Editorial
Front Page - Friday, August 21, 2009
Are We There Yet?
Back to the garden
Jay Edwards
“The whole thing is a gas. I dig it all, the mud, the rain, the music, the hassles.” — Young man known only as “Speed.” (Woodstock, 1969)
I was 12 in 1969, that is, when I wasn’t 11. Either way, I was too young to get to Max Yasgur’s farm in upstate New York for that outdoor music festival people are still remembering.
I did have a good backup plan though – bike riding with my friends and eating fried bologna sandwiches.
The posters for Woodstock touted it as an “Aquarian Exposition – 3 Days of Music and Peace.” What’s not to like about that?
Over that long weekend in August, some 32 acts performed in front of 300,000 people; others say the number was closer to a half-million.
Creedence Clearwater Revival was the first band signed by the promoters, for $10,000. Some of CCR is supposedly still bitter about the experience, because they went on at 3 a.m., and were edited out of the “Woodstock” film.
Big names like the Grateful Dead, Santana, Janis Joplin and Joe Cocker were some of the
others that made it.
The Doors were scheduled to play, but cancelled at the last minute, probably because Jim Morrison disliked large outdoor venues. The band’s drummer John Densmore went anyway.
Led Zeppelin declined also. Their manager said, “We’d have just been another band on the bill.” Instead the group went to see Elvis in Las Vegas.
And Jethro Tull passed, reportedly saying he didn’t want to spend his weekend in a field of unwashed hippies. Somebody get him an aqualung.
Tommy James of Tommy James and the Shondells said, “My secretary called and said, ‘There’s this pig farmer in upstate New York that wants you to play in his field.’ That’s how it was put to me. So we passed.”

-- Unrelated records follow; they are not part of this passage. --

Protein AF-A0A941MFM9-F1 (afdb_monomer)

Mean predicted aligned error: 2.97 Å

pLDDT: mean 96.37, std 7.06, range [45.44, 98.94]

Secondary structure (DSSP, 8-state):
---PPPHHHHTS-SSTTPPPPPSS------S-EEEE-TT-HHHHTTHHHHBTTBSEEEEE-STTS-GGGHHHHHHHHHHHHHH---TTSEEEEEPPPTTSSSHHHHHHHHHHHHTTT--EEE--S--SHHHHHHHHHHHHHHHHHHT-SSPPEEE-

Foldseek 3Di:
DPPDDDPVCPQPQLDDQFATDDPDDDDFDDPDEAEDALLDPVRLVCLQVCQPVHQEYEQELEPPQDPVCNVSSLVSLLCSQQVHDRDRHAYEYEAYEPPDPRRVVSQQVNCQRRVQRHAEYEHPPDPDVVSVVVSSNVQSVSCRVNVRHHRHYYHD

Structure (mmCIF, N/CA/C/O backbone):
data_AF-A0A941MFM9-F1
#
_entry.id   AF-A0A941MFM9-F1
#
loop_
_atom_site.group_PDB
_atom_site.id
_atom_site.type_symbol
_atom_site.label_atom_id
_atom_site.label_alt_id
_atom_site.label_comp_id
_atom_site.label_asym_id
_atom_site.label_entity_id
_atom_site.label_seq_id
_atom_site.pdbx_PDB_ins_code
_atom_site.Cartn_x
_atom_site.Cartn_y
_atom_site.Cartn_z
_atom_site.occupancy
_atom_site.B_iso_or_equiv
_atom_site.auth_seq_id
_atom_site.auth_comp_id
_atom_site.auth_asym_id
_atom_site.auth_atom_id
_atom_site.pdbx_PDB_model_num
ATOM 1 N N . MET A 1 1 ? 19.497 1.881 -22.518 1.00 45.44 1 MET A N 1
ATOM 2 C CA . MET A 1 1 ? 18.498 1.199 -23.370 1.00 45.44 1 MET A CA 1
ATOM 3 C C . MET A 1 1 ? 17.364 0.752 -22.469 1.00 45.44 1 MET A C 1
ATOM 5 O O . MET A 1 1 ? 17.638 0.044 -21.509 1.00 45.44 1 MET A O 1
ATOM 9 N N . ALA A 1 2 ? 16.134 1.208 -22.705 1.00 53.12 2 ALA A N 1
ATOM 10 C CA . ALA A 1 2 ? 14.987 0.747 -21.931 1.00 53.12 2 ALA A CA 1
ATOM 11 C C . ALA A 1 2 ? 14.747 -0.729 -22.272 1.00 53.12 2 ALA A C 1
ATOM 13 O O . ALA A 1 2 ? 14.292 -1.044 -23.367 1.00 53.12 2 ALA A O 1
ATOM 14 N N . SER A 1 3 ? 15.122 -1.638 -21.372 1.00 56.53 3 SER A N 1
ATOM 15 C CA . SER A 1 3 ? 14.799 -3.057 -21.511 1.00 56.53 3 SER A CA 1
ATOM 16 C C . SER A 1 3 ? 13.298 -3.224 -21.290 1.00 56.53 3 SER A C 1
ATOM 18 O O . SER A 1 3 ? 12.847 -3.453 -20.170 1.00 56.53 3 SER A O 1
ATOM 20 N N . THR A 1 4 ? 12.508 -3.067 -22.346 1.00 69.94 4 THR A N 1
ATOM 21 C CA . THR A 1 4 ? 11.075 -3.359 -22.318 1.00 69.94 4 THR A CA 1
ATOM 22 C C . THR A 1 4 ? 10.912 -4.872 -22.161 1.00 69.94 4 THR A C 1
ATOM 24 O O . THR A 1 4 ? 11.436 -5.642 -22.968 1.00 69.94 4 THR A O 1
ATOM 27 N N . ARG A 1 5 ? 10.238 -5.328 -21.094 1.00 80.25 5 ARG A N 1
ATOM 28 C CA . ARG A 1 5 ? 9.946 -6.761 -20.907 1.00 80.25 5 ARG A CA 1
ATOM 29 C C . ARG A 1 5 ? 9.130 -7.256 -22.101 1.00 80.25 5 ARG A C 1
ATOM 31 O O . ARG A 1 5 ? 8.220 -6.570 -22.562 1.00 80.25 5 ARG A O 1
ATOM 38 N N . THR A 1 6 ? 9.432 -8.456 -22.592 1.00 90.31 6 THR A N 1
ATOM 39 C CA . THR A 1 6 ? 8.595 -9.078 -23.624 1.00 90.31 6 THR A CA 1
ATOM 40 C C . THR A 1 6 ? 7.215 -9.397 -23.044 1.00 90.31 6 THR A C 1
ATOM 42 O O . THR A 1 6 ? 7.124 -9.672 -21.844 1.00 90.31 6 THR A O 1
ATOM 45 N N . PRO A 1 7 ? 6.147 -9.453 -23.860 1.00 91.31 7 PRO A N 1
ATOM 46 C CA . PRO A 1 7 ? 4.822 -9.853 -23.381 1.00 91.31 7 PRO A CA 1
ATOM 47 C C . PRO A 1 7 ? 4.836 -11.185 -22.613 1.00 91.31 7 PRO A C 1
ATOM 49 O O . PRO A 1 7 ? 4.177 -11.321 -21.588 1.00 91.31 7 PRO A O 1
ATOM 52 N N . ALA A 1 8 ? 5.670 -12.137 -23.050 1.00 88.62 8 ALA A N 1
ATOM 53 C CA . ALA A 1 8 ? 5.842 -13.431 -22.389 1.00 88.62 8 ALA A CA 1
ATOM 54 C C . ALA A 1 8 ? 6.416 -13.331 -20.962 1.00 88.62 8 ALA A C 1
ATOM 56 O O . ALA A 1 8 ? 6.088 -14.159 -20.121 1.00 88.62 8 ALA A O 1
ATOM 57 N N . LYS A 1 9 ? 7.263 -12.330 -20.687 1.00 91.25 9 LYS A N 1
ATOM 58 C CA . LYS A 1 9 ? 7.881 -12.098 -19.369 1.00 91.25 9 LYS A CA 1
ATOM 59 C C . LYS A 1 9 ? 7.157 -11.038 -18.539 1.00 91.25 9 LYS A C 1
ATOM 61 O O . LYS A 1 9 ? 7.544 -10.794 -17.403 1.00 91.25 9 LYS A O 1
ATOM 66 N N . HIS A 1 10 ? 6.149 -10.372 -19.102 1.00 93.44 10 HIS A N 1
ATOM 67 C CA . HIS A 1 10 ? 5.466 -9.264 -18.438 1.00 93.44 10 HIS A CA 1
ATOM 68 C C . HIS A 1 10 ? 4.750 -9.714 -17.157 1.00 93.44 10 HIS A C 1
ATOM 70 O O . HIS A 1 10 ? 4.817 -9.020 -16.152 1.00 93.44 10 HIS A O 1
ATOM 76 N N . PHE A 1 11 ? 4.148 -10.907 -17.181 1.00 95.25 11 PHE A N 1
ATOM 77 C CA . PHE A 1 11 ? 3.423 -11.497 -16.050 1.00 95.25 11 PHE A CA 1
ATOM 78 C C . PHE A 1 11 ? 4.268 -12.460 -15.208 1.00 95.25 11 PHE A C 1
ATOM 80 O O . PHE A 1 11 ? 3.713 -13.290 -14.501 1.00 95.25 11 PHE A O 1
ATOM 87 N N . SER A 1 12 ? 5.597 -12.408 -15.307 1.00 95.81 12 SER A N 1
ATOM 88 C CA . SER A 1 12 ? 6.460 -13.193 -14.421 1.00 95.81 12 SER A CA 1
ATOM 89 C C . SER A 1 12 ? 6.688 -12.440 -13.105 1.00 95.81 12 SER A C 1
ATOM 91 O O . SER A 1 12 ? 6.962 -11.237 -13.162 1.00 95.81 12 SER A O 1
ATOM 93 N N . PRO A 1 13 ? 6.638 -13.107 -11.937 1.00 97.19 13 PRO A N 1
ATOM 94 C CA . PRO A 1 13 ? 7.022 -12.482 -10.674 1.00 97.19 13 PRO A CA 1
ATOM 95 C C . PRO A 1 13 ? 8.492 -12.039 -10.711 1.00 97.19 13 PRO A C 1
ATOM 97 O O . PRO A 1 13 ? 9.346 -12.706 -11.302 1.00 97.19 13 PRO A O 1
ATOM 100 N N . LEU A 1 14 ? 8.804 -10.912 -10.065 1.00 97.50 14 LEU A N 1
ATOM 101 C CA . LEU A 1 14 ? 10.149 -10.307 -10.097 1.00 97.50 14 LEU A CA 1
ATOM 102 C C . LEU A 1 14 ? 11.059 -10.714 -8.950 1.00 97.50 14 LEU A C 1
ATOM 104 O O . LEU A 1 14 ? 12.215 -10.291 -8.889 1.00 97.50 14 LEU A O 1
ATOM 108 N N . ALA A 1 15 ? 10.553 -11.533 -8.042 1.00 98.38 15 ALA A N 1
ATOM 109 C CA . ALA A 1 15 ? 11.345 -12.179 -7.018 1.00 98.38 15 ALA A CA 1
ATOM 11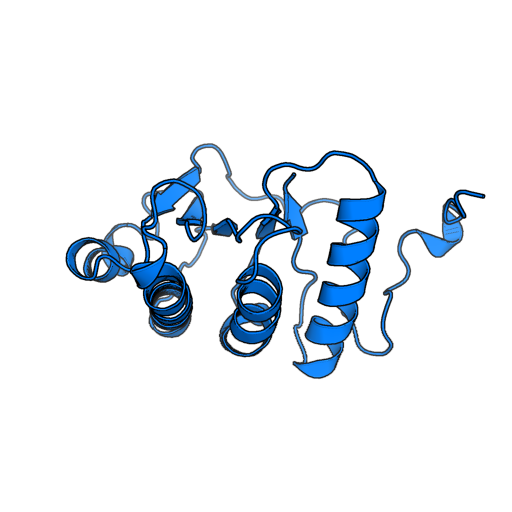0 C C . ALA A 1 15 ? 10.874 -13.622 -6.861 1.00 98.38 15 ALA A C 1
ATOM 112 O O . ALA A 1 15 ? 9.688 -13.932 -6.979 1.00 98.38 15 ALA A O 1
ATOM 113 N N . ILE A 1 16 ? 11.821 -14.513 -6.585 1.00 98.44 16 ILE A N 1
ATOM 114 C CA . ILE A 1 16 ? 11.521 -15.915 -6.307 1.00 98.44 16 ILE A CA 1
ATOM 115 C C . ILE A 1 16 ? 10.697 -15.969 -5.018 1.00 98.44 16 ILE A C 1
ATOM 117 O O . ILE A 1 16 ? 11.166 -15.534 -3.970 1.00 98.44 16 ILE A O 1
ATOM 121 N N . GLY A 1 17 ? 9.478 -16.502 -5.107 1.00 98.00 17 GLY A N 1
ATOM 122 C CA . GLY A 1 17 ? 8.536 -16.581 -3.988 1.00 98.00 17 GLY A CA 1
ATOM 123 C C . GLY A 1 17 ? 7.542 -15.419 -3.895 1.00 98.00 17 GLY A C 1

Dylan was in negotiations to play, but pulled out when his son became ill. He also was unhappy about the number of hippies piling up outside his house near the originally planned site.
Joni Mitchell was also slated to perform, but canceled at the urging of her manager to avoid missing a scheduled appearance on “The Dick Cavett Show.” Based on what her boyfriend, Graham Nash, later told her about the experience, Mitchell wrote “Woodstock,” for Nash’s quartet.
Supposedly promoters contacted John Lennon to discuss a Beatles performance. Lennon said that they wouldn’t play unless there was also a spot at the festival for Yoko Ono’s Plastic Ono Band. He was turned down. Hard to believe that one.
A more likely story came out when festival creator Artie Kornfeld met John Lennon. Lennon expressed that he wanted to play Woodstock, but was in Canada and having a hard time getting back in the country at the hands of Richard Nixon.
Remembering Woodstock, David Crosby said, “It was a hectic scene, and we were all kind of winging it. Behind us were Hendrix, Sly and the Family Stone — all these bands — and we really wanted to be good in front of them. For me, the high point was going out and singing ‘Suite: Judy Blue Eyes’ and getting all the way through it and not screwing up. I was stoned and funny and fine.”
It all ended, surprisingly, with no violence, although two people lost their lives, one from a heroin overdose and one who was run over by a tractor while he slept. Some 4,000 more had injuries or bad drug experiences.
Open sales of drugs went on throughout the festival, despite continued warnings from the stage that impure and harmful drugs were circulating in the crowd.
Two babies were born during the course of the festival, one in a car stuck in traffic, on nearby Route 17B and the other in a hospital after a helicopter flight from the site. Four miscarriages also were reported.
If you’ve ever seen the cover of the Woodstock album, then you’ve seen the couple under a blanket. Their names are Nick and Bobbi. They married two summers after the fabled weekend, and they still live less than an hour’s drive from the original concert site.
They discovered themselves on the cover while at a friend’s house listening to the album. First, Nick recognized the yellow butterfly staff in the left corner. “It belonged to this guy Herbie,” Nick says. “We latched on to him that day because he was having a very bad experience. He was tripping pretty heavily and he had lost his friends. After I saw that staff I said, ‘Hey that’s our blanket.’ Then I said, ‘Hey, that’s us.’”
The couple, both now 60, wed in 1971 and are still together 40 years after their iconic picture appeared on the album cover. Nick says: “To me that image is our generation.”